With the way our economy has been, I seem to notice more and more homeless people, holding their cardboard signs, begging at intersections or off ramps. I’m not sure if there are actually more of them of late or that—due to my own financial situation—I am noticing them more. Recently I have found myself wondering if and when I might find myself in that same situation.
How many people do stop and give? How many times have I paused to pass along a dollar? I know I have, many times, but was it enough? And those times when I said, “I can’t help you right now,” should I have given?
I know some people who never give to someone on the street. I know others who nearly always give. I know others who offer to buy the person a meal instead of giving money.
They Choose to Live on the Streets?
Back in the 1990’s, Rush Limbaugh was taking the position that if you offered one of these homeless people a job opportunity, they’d turn you down. His theory was that these people were there because they wanted to be. And to some extent, that may be true.
A business partner of mine in that decade told me that he’d tried it once. He had been an executive for a radio group in Santa Barbara, California. He saw a homeless guy with requisite sign standing at the bottom of an off ramp. He rolled down his window and the man trotted over, hand extended. My friend said, “Hey, we are hiring at my radio group. Can I take you there to fill out an application?” And he told me that the homeless guy told him to go bleep himself. So my friend has not offered money to another homeless person since.

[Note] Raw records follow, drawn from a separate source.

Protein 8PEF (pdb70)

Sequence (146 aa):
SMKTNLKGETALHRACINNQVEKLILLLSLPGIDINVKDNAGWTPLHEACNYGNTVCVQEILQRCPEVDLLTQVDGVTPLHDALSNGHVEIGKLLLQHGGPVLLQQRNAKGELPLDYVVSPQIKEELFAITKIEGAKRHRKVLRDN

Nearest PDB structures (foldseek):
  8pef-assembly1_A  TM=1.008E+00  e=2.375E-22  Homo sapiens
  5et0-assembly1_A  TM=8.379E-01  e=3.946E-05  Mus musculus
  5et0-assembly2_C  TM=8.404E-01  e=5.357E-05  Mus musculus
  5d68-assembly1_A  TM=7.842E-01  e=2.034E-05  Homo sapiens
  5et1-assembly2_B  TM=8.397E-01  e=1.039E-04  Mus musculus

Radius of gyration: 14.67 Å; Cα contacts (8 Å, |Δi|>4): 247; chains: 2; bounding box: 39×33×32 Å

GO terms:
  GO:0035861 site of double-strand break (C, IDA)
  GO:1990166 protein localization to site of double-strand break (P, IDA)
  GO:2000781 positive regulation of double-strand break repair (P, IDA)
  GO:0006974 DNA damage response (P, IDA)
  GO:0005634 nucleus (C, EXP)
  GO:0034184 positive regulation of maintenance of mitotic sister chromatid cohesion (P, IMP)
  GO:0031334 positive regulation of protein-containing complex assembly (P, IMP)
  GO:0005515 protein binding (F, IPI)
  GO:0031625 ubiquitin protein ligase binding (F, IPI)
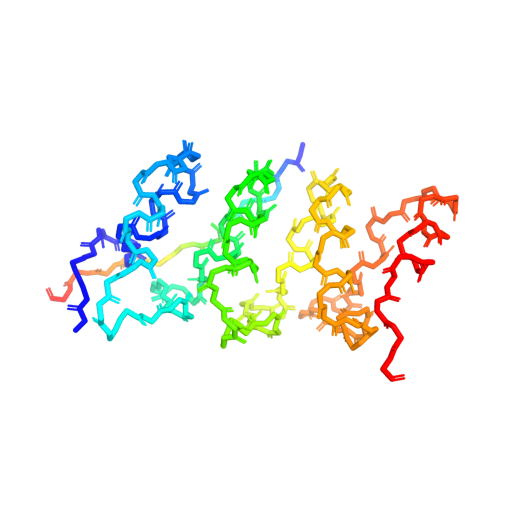  GO:0044877 protein-containing complex binding (F, IPI)

Foldseek 3Di:
DADADPQQDHPLLVCLQVLVLVSNLVQLPDPPDDQLDATPQRDGSLLNNLLNLSQSSLVSCLVSPVPDDQQGDGQQQGSLLNNLLNPNLSSLLVSQLRPACVQQVGAGNVGDGSCVSPDDPVSVVVSNVSGDDD/DDDDDDDDDDDD

Secondary structure (DSSP, 8-state):
-----TT---HHHHHHHHT-HHHHHHHHTSTT--TT---SSS--HHHHHHHHT-HHHHHHHHHH-TT--TT--BTTB-HHHHHHHTT-HHHHHHHHHHH-GGGGG---TTS--GGGG---HHHHHHHHHHS---/------------

Organism: Homo sapiens (NCBI:txid9606)

Structure (mmCIF, N/CA/C/O backbone):
data_8PEF
#
_entry.id   8PEF
#
_cell.length_a   37.680
_cell.length_b   50.940
_cell.length_c   139.620
_cell.angle_alpha   90.000
_cell.angle_beta   90.000
_cell.angle_gamma   90.000
#
_symmetry.space_group_name_H-M   'C 2 2 21'
#
loop_
_entity.id
_entity.type
_entity.pdbx_description
1 polymer 'SMC5-SMC6 complex localization factor protein 1'
2 polymer 'Histone H4'
3 water water
#
loop_
_atom_site.group_PDB
_atom_site.id
_atom_site.type_symbol
_atom_site.label_atom_id
_atom_site.label_alt_id
_atom_site.label_comp_id
_atom_site.label_asym_id
_atom_site.label_entity_id
_atom_site.label_seq_id
_atom_site.pdbx_PDB_ins_code
_atom_site.Cartn_x
_atom_site.Cartn_y
_atom_site.Cartn_z
_atom_site.occupancy
_atom_site.B_iso_or_equiv
_atom_site.auth_seq_id
_atom_site.auth_comp_id
_atom_site.auth_asym_id
_atom_site.auth_atom_id
_atom_site.pdbx_PDB_model_num
ATOM 1 N N . SER A 1 2 ? -2.21033 14.35225 27.00665 1.000 58.86621 -1 SER A N 1
ATOM 2 C CA . SER A 1 2 ? -0.93500 13.64450 26.97100 1.000 74.95505 -1 SER A CA 1
ATOM 3 C C . SER A 1 2 ? -0.52868 13.15983 28.36372 1.000 59.20134 -1 SER A C 1
ATOM 4 O O . SER A 1 2 ? -1.22751 13.41149 29.34486 1.000 67.76839 -1 SER A O 1
ATOM 7 N N . MET A 1 3 ? 0.60223 12.46436 28.44225 1.000 42.08067 0 MET A N 1
ATOM 8 C CA . MET A 1 3 ? 1.07596 11.89035 29.69153 1.000 41.05251 0 MET A CA 1
ATOM 9 C C . MET A 1 3 ? 1.89492 12.90380 30.48803 1.000 32.10641 0 MET A C 1
ATOM 10 O O . MET A 1 3 ? 2.20975 14.00092 30.02063 1.000 41.47479 0 MET A O 1
ATOM 15 N N . LYS A 1 4 ? 2.24183 12.51556 31.71298 1.000 31.47287 802 LYS A N 1
ATOM 16 C CA . LYS A 1 4 ? 3.07746 13.35402 32.56090 1.000 28.35770 802 LYS A CA 1
ATOM 17 C C . LYS A 1 4 ? 4.49351 13.40907 32.00439 1.000 59.22425 802 LYS A C 1
ATOM 18 O O . LYS A 1 4 ? 5.00703 12.42165 31.46892 1.000 31.43340 802 LYS A O 1
ATOM 20 N N . THR A 1 5 ? 5.12960 14.57168 32.13223 1.000 28.17827 803 THR A N 1
ATOM 21 C CA . THR A 1 5 ? 6.47111 14.76888 31.60633 1.000 26.42641 803 THR A CA 1
ATOM 22 C C . THR A 1 5 ? 7.37036 15.41505 32.64711 1.000 25.71907 803 THR A C 1
ATOM 23 O O . THR A 1 5 ? 6.90653 16.13321 33.53891 1.000 25.44056 803 THR A O 1
ATOM 27 N N . ASN A 1 6 ? 8.66691 15.14393 32.53380 1.000 20.85022 804 ASN A N 1
ATOM 28 C CA . ASN A 1 6 ? 9.66156 15.88538 33.29433 1.000 18.25735 804 ASN A CA 1
ATOM 29 C C . ASN A 1 6 ? 9.96001 17.20158 32.56608 1.000 18.29627 804 ASN A C 1
ATOM 30 O O . ASN A 1 6 ? 9.29871 17.56953 31.59170 1.000 19.01023 804 ASN A O 1
ATOM 35 N N . LEU A 1 7 ? 10.96517 17.93611 33.04757 1.000 18.02204 805 LEU A N 1
ATOM 36 C CA . LEU A 1 7 ? 11.28318 19.24285 32.48612 1.000 16.09289 805 LEU A CA 1
ATOM 37 C C . LEU A 1 7 ? 11.75902 19.15310 31.04046 1.000 16.65995 805 LEU A C 1
ATOM 38 O O . LEU A 1 7 ? 11.61719 20.12115 30.28557 1.000 17.22918 805 LEU A O 1
ATOM 43 N N . LYS A 1 8 ? 12.30609 18.01046 30.63220 1.000 16.67528 806 LYS A N 1
ATOM 44 C CA . LYS A 1 8 ? 12.72254 17.81382 29.25125 1.000 15.75189 806 LYS A CA 1
ATOM 45 C C . LYS A 1 8 ? 11.56927 17.41182 28.34611 1.000 14.27790 806 LYS A C 1
ATOM 46 O O . LYS A 1 8 ? 11.76505 17.25928 27.13307 1.000 16.53841 806 LYS A O 1
ATOM 52 N N . GLY A 1 9 ? 10.37676 17.22183 28.89806 1.000 16.12529 807 GLY A N 1
ATOM 53 C CA . GLY A 1 9 ? 9.28695 16.69395 28.11052 1.000 18.46551 807 GLY A CA 1
ATOM 54 C C . GLY A 1 9 ? 9.31018 15.19395 27.95957 1.000 16.67514 807 GLY A C 1
ATOM 55 O O . GLY A 1 9 ? 8.53934 14.65636 27.15545 1.000 21.09369 807 GLY A O 1
ATOM 56 N N . GLU A 1 10 ? 10.16857 14.50861 28.70524 1.000 16.81123 808 GLU A N 1
ATOM 57 C CA . GLU A 1 10 ? 10.25576 13.06169 28.61328 1.000 19.33591 808 GLU A CA 1
ATOM 58 C C . GLU A 1 10 ? 9.10397 12.43199 29.38640 1.000 18.73077 808 GLU A C 1
ATOM 59 O O . GLU A 1 10 ? 8.82863 12.81159 30.53049 1.000 18.74923 808 GLU A O 1
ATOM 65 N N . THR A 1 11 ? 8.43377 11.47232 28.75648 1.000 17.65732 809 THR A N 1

I read a article once about a man in New York City who dressed in a suit and tie every day for a year and asked fellow subway travelers for ten bucks, saying he’d left home without his wallet. He wrote that he was more readily accepted as an equal than was a dirty street person. He went on to say that he made about $80,000 that year in cash. This type of story can dissuade anyone from helping another. Stories like this cause you to question to whom you are really giving and if you are being conned.
I am not judging here, whether giving or not giving is good or bad. I am just offering examples of events that I have considered in my own questions about whether or not I should give to strangers.
Loving People to Life
My friends, Patti and Greg Rittmiller, have a mobile kitchen for their catering business. One day, every other week, they take the kitchen to a few areas here in the desert and cook hot meals for the homeless and give them clean clothes. They call it their Loving People to Life on the Streets Ministry.

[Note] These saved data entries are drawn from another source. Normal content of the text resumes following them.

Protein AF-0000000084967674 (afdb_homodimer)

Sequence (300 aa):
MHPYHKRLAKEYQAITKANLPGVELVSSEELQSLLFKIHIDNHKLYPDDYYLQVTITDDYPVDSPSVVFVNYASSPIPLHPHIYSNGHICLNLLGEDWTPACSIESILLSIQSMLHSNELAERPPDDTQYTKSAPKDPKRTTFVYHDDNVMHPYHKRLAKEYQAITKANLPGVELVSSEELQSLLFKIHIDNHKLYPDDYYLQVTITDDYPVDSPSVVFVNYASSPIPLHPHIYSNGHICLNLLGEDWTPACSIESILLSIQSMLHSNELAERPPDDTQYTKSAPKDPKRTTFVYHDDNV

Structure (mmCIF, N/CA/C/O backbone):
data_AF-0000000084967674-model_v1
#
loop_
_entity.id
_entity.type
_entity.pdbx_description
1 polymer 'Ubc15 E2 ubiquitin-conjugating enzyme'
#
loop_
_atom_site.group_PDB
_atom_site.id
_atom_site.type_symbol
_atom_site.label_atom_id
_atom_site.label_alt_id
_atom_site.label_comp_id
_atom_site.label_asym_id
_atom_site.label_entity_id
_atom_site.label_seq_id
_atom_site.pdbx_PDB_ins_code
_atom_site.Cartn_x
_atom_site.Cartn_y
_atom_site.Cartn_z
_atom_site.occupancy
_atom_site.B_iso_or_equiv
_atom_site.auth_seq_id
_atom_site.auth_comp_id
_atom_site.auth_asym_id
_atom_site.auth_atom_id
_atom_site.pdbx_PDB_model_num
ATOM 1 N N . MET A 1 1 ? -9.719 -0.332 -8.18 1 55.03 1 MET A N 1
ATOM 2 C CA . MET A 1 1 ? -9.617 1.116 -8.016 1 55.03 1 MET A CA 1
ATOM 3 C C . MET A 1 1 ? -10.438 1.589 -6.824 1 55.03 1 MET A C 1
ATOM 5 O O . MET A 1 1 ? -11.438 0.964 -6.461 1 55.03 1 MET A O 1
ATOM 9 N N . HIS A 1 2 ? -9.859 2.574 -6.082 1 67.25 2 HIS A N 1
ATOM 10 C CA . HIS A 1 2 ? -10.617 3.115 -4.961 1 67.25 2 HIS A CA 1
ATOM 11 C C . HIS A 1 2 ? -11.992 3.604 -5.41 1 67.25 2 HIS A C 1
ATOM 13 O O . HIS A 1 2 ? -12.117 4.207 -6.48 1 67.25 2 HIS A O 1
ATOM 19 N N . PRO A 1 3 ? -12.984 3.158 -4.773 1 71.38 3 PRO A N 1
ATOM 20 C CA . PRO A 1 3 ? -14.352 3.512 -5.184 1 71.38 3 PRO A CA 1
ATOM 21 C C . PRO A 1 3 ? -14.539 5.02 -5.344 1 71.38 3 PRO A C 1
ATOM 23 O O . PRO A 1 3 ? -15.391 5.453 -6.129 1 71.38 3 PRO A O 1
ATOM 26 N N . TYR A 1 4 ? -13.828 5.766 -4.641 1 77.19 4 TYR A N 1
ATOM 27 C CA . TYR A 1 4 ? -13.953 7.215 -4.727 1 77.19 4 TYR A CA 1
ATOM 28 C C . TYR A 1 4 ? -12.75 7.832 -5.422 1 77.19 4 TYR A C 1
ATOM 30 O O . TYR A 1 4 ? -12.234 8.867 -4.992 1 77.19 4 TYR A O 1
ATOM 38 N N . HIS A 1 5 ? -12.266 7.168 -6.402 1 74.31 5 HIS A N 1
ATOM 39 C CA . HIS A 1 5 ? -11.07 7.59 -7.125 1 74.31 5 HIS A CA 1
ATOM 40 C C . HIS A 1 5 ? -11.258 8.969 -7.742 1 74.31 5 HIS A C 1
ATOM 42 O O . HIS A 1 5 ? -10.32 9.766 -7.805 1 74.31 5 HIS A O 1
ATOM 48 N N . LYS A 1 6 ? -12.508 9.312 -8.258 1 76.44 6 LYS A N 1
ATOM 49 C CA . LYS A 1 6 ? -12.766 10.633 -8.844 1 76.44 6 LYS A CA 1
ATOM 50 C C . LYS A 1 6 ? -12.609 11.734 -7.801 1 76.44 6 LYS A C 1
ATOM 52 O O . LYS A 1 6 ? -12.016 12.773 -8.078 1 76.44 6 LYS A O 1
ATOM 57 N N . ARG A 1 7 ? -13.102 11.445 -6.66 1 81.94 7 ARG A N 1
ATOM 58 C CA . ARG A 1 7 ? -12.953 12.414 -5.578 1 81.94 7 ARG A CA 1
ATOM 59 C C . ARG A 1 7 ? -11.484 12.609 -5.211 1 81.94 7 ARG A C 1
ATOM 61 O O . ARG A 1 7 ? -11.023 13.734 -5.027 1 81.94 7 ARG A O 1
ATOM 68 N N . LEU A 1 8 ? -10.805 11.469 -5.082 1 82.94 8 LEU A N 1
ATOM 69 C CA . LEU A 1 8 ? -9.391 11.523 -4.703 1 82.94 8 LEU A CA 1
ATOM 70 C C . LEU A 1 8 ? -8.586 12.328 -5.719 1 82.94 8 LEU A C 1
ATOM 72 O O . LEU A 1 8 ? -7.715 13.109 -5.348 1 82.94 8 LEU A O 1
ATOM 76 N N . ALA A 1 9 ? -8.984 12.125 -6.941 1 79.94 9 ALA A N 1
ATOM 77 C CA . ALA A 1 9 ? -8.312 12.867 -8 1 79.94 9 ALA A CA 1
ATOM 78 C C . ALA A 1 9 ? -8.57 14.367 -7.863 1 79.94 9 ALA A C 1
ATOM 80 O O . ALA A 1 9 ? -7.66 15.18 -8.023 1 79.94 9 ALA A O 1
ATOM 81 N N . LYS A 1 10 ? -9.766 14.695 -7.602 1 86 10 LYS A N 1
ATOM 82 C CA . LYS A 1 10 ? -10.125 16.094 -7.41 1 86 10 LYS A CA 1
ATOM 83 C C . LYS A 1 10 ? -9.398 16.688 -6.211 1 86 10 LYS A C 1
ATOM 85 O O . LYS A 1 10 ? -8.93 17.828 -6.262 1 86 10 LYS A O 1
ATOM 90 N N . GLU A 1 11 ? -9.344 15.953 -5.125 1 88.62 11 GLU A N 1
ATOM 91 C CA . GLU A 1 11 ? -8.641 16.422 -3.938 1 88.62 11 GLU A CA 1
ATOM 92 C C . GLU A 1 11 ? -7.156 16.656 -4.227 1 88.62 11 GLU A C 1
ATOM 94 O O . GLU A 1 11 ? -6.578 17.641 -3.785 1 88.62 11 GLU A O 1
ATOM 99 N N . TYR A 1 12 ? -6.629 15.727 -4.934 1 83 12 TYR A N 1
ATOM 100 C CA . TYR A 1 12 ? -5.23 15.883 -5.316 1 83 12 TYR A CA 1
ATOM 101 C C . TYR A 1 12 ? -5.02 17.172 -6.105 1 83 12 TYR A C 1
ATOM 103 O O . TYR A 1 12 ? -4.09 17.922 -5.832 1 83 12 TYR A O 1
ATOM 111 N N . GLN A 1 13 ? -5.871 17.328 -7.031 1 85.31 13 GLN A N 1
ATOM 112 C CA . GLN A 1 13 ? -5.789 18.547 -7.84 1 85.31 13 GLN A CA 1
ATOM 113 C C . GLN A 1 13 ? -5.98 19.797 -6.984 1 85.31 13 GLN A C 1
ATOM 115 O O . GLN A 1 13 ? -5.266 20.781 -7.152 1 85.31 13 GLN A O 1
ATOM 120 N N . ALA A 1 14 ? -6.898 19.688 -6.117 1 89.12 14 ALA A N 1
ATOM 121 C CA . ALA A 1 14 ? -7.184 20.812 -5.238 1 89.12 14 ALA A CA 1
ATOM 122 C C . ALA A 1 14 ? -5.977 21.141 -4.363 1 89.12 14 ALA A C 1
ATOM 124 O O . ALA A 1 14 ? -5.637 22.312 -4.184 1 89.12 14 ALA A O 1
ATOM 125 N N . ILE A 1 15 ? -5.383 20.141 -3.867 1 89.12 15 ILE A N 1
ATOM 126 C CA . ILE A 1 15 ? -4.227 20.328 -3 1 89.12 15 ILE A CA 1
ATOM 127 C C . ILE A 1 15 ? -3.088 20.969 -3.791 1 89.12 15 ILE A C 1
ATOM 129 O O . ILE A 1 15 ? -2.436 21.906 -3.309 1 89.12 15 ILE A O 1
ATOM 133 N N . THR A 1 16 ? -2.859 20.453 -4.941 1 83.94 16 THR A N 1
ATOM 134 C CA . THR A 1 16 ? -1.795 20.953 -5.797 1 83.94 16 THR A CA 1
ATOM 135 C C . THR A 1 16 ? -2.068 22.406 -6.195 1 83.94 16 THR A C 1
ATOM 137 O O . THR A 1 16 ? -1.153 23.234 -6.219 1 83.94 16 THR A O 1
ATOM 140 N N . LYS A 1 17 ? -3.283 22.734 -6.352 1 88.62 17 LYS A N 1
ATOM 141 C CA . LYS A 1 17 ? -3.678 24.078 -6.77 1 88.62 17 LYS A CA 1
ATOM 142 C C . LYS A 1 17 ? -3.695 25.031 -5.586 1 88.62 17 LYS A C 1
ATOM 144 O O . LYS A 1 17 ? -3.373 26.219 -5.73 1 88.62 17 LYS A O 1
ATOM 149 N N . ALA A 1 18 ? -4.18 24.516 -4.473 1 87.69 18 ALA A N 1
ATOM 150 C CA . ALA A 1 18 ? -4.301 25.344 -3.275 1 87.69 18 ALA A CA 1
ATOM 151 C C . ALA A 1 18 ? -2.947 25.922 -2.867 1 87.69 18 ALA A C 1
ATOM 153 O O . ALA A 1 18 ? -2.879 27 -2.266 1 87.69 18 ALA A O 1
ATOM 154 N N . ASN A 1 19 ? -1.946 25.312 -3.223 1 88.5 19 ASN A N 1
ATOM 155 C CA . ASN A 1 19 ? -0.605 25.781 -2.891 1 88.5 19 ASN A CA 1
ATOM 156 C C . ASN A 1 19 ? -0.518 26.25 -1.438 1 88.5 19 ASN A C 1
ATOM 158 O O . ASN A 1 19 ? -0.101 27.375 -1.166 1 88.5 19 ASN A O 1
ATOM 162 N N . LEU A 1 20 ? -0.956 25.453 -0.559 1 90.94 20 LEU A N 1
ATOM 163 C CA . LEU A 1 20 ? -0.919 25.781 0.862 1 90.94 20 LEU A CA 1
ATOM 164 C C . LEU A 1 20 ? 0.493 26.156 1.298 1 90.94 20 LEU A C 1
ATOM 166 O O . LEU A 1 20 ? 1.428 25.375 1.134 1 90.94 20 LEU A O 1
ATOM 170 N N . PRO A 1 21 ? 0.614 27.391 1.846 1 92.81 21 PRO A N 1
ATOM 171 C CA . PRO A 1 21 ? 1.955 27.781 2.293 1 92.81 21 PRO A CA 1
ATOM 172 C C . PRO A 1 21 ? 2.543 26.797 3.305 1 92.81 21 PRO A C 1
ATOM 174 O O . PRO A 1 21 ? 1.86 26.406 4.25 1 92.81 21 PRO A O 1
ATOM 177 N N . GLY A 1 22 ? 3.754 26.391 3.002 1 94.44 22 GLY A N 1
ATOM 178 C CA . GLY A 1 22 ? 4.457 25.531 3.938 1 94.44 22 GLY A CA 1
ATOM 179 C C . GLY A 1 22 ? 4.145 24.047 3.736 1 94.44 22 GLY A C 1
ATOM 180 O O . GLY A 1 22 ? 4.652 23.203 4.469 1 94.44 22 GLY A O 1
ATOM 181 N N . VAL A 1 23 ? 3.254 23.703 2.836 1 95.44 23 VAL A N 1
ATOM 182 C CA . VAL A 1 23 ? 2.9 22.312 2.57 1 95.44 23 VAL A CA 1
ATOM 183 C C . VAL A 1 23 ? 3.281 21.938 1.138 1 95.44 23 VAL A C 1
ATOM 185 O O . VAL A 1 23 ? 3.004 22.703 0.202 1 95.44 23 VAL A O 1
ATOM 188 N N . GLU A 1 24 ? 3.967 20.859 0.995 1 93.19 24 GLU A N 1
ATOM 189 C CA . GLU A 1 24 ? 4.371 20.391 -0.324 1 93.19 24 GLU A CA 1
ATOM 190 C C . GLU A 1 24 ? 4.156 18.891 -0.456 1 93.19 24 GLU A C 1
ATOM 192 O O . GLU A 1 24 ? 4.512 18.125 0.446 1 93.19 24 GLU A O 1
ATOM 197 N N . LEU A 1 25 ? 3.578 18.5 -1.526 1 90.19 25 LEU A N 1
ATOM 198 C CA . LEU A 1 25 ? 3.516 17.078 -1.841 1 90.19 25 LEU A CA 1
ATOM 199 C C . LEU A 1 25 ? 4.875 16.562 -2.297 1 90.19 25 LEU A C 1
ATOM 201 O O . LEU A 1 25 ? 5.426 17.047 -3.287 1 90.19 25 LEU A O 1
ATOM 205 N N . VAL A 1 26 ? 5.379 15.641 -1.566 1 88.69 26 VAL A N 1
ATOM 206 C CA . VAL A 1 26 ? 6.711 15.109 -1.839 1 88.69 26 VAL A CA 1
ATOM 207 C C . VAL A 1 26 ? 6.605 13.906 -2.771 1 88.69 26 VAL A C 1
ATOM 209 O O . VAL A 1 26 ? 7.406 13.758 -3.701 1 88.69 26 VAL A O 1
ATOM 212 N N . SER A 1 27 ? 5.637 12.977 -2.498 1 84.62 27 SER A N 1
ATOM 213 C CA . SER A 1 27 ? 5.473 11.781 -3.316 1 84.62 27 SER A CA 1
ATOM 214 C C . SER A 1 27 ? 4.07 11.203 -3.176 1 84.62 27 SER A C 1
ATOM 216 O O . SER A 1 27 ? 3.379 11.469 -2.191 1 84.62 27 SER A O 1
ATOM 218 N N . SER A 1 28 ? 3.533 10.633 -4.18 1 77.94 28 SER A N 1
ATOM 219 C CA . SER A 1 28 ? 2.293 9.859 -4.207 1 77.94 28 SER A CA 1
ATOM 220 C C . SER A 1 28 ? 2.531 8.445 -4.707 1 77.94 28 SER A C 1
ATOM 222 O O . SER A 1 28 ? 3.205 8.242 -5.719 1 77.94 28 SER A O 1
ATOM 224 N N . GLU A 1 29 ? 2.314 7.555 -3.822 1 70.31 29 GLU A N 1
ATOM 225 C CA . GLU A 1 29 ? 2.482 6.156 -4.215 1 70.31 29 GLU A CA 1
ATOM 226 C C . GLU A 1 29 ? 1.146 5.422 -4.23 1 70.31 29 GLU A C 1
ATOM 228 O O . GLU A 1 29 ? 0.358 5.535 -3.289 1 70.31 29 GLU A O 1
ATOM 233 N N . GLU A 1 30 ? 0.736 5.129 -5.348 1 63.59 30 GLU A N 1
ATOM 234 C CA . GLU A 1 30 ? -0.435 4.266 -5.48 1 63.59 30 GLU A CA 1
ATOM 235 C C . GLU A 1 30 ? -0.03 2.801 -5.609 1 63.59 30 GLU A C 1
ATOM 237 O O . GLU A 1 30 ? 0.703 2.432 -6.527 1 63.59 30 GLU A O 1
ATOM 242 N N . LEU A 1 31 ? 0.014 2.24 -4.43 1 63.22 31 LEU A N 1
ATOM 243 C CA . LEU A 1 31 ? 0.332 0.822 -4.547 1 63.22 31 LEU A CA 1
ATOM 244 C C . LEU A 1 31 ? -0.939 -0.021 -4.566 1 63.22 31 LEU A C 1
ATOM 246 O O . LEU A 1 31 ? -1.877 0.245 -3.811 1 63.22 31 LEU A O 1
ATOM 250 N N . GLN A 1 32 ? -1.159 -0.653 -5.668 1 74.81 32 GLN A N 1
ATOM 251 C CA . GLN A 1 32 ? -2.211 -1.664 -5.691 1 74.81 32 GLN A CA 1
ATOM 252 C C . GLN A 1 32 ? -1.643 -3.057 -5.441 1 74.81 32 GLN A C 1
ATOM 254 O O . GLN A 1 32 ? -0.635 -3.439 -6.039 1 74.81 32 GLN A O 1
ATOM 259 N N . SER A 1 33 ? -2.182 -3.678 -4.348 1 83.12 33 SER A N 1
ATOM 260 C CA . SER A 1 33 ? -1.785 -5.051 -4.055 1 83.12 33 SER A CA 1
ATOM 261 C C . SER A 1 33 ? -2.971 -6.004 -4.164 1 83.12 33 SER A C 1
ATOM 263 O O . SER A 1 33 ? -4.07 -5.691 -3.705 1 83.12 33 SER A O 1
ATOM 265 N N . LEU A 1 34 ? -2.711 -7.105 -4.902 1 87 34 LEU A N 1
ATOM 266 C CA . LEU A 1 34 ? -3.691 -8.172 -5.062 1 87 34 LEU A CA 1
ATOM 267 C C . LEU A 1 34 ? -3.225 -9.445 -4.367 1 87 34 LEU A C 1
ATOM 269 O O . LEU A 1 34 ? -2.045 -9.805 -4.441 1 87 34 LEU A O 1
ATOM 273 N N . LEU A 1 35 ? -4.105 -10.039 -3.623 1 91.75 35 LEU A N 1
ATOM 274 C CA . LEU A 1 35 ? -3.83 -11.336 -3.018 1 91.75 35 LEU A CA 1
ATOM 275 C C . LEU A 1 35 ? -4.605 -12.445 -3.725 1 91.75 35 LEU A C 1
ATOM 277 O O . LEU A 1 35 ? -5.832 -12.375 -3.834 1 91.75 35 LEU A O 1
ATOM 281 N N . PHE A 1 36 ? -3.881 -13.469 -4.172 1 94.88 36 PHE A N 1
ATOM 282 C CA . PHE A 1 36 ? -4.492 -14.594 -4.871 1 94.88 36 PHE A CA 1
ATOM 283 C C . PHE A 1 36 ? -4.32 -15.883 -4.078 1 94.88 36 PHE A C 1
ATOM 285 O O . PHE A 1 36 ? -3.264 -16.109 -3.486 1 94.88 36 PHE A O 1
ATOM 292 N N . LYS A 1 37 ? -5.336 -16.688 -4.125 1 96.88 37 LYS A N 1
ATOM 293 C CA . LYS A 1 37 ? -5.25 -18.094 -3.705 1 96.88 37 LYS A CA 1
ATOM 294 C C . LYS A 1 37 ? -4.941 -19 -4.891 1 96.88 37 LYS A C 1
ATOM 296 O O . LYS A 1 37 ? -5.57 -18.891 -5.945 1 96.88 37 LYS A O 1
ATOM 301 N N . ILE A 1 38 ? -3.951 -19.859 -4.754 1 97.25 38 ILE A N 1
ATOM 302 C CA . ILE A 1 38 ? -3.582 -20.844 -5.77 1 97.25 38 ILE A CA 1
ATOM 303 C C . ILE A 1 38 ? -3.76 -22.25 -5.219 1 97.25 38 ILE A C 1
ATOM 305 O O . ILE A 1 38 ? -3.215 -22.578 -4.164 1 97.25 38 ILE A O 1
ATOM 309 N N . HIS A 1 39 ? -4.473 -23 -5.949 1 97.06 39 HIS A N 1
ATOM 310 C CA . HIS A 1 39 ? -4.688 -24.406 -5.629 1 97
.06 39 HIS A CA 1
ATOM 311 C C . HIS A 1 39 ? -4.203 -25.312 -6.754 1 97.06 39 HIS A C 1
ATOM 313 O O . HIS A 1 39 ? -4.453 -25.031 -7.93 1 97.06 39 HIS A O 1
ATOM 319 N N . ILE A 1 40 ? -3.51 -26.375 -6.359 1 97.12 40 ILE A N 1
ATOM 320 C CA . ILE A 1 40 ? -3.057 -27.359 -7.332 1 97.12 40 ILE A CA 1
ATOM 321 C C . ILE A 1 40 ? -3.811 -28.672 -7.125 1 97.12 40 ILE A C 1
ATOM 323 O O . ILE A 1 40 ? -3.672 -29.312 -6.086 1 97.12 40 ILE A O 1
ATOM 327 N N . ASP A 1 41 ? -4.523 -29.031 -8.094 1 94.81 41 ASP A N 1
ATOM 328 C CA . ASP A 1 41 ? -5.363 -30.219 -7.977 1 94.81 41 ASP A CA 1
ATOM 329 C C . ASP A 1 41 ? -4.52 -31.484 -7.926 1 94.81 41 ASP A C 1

Once day I went with them, my trusty video camera in tow. It was very inspirational to see how grateful the homeless people were for the hot meal and clothing. It filled my heart with joy to be a witness to the day.
I had the opportunity to talk with a few of the men and they were happy to tell me how much the visits meant to them. As I talked with them, I pondered my own situation and how close I possibly was to joining them on the streets. I mentioned it to one of them, saying that if it wasn’t to Greg and Patti, I didn’t know where I’d be living at that time.
He said to me, “Well, if you find yourself on the streets, you can find our camp at the corner of such-and-such or Jimmy’s camp is across the freeway at another location. Just come and look us up, you’d be welcome and we’ll show you the best ways to survive…”
Talk about humbling! Here was a man with basically nothing, offering me a place to stay and to share his knowledge to help me out.
There But for the Grace of God Go I
When I see someone standing at an intersection, I wonder what it would be like to be standing in that place. How many people would offer me a dollar for some food?
And I still wonder when I should give a portion of what little I have and when it is okay to say, “not this time.”
I’ve come to the conclusion that the first instinct I have is the correct one. I’ve decided that my first instinct comes from my soul and is the one I should follow. If that initial reaction is that I feel like I can share, I will.
My Gut Told Me To
Once, more than a decade ago, I was on the way home from a two-week vacation with my parents. We were driving back down the interstate and, when traveling this route, they always stopped at a particular casino to get the breakfast buffet.
I had forty dollars in my pocket. It was all the money I had to my name. Before we went inside, my mother slipped me a 20-dollar-bill, telling me to keep quiet about it.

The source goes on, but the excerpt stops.